■ ACTIVITY ■
Write out, without any change, the lines in the material below that run from the line with "ATOM 82 C CA" through the line with "ATOM 89 C CA", both included.

■ SOURCE DATA ■

━━━━━━━━

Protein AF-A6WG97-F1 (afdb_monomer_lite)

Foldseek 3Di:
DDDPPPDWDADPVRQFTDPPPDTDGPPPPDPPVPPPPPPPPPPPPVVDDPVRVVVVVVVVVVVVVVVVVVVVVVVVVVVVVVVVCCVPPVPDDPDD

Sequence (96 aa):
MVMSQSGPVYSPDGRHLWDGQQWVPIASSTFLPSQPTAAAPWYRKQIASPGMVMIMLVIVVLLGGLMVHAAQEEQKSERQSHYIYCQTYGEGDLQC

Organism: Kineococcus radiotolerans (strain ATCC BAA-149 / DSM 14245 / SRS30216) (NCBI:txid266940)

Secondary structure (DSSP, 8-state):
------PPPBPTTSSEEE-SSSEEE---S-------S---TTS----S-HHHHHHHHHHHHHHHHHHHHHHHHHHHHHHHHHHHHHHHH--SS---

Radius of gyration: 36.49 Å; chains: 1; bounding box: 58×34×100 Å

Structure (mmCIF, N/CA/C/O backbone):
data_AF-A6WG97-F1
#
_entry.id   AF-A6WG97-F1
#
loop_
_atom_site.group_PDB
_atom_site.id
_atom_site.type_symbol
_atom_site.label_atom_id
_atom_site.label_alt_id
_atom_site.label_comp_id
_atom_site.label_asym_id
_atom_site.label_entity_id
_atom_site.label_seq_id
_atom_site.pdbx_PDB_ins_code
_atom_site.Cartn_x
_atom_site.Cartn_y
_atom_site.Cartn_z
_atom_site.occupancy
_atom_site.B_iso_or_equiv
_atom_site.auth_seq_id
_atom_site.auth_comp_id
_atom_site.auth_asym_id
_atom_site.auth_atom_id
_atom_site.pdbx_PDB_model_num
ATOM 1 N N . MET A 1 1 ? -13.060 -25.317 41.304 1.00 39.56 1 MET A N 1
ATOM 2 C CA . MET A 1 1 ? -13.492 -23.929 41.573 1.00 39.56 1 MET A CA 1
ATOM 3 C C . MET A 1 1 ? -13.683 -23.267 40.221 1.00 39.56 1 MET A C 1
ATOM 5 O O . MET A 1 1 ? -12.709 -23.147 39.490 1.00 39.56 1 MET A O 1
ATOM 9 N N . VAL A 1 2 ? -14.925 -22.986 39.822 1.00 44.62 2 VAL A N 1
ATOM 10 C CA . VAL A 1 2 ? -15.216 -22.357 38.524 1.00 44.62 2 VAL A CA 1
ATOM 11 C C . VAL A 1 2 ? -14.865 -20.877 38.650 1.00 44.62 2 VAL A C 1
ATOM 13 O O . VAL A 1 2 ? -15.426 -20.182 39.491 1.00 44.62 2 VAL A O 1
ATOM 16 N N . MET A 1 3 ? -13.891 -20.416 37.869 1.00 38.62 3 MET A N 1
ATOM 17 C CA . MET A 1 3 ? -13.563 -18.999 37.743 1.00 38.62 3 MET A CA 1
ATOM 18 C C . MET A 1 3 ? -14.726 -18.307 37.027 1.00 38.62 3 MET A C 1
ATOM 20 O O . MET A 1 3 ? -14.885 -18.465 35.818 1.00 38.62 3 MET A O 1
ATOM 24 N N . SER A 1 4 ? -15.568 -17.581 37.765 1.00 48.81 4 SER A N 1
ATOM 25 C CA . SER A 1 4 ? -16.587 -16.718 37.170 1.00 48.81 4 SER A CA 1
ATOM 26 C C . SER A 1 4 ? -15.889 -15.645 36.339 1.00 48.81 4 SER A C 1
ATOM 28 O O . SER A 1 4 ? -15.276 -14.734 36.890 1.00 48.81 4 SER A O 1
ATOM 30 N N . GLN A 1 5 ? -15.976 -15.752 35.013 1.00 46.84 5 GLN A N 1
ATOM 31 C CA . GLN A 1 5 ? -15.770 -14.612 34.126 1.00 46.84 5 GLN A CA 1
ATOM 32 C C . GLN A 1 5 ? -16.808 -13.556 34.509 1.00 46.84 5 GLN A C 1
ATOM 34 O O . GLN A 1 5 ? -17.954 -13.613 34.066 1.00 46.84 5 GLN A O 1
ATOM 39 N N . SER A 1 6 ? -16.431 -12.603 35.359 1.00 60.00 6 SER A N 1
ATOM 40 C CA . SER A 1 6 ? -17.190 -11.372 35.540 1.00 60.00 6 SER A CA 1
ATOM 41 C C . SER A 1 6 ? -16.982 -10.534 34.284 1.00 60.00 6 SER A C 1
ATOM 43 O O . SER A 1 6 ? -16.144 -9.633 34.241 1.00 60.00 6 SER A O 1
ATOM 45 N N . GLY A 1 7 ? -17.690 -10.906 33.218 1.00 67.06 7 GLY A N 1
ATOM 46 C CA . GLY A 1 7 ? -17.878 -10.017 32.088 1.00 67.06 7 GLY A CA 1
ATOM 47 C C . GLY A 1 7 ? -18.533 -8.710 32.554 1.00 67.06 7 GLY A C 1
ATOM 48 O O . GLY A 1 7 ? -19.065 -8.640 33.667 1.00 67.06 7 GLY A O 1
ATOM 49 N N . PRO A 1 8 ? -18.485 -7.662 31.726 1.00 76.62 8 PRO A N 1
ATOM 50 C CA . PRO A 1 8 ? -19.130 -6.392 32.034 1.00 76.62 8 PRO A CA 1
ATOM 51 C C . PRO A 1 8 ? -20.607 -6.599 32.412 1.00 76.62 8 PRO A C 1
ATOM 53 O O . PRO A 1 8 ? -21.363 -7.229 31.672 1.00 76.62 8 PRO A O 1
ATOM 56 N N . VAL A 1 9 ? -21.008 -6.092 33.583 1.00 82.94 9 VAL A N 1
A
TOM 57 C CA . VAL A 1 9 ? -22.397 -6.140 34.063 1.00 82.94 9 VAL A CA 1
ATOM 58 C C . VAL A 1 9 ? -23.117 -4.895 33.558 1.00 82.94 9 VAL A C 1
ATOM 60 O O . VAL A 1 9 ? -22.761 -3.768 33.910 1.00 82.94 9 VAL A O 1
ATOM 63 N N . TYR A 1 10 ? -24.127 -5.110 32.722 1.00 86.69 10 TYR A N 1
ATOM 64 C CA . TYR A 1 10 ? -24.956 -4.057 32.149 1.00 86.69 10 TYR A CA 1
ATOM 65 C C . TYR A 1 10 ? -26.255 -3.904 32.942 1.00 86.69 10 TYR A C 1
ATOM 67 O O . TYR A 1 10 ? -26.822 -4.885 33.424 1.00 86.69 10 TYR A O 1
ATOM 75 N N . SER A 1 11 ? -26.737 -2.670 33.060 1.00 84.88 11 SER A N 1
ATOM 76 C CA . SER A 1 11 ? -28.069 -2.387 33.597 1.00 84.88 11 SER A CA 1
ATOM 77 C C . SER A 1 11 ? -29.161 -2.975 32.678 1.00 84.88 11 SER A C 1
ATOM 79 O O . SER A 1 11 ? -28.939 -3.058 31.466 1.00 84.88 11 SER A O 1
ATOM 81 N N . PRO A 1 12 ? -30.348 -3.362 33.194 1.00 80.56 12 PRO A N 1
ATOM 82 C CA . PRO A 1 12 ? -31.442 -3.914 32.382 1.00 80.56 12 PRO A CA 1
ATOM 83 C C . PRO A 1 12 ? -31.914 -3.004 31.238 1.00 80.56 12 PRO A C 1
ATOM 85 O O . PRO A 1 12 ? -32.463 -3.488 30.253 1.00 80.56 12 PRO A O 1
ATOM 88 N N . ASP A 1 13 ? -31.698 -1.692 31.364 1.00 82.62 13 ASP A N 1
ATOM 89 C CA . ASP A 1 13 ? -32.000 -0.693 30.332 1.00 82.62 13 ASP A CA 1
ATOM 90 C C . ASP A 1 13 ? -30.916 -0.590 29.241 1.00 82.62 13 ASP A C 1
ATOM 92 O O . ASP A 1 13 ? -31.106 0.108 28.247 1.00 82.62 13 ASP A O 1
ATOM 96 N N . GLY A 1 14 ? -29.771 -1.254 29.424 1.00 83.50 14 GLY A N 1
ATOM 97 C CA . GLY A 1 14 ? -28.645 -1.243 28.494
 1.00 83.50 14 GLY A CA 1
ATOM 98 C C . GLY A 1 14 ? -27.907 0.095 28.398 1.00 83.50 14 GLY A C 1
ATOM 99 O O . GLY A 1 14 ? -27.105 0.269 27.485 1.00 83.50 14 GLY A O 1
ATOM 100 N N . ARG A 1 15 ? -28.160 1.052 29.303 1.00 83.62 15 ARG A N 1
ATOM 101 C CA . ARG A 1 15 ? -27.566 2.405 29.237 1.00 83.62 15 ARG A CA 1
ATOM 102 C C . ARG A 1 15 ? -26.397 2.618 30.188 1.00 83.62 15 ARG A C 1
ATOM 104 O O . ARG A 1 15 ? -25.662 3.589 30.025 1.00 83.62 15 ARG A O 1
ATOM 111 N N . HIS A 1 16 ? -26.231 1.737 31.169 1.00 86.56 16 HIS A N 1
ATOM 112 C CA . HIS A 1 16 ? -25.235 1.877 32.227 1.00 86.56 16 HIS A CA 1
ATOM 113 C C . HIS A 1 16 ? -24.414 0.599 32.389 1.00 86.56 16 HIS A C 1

━━━━━━━━

■ TASK ANSWER ■
ATOM 82 C CA . PRO A 1 12 ? -31.442 -3.914 32.382 1.00 80.56 12 PRO A CA 1
ATOM 83 C C . PRO A 1 12 ? -31.914 -3.004 31.238 1.00 80.56 12 PRO A C 1
ATOM 85 O O . PRO A 1 12 ? -32.463 -3.488 30.253 1.00 80.56 12 PRO A O 1
ATOM 88 N N . ASP A 1 13 ? -31.698 -1.692 31.364 1.00 82.62 13 ASP A N 1
ATOM 89 C CA . ASP A 1 13 ? -32.000 -0.693 30.332 1.00 82.62 13 ASP A CA 1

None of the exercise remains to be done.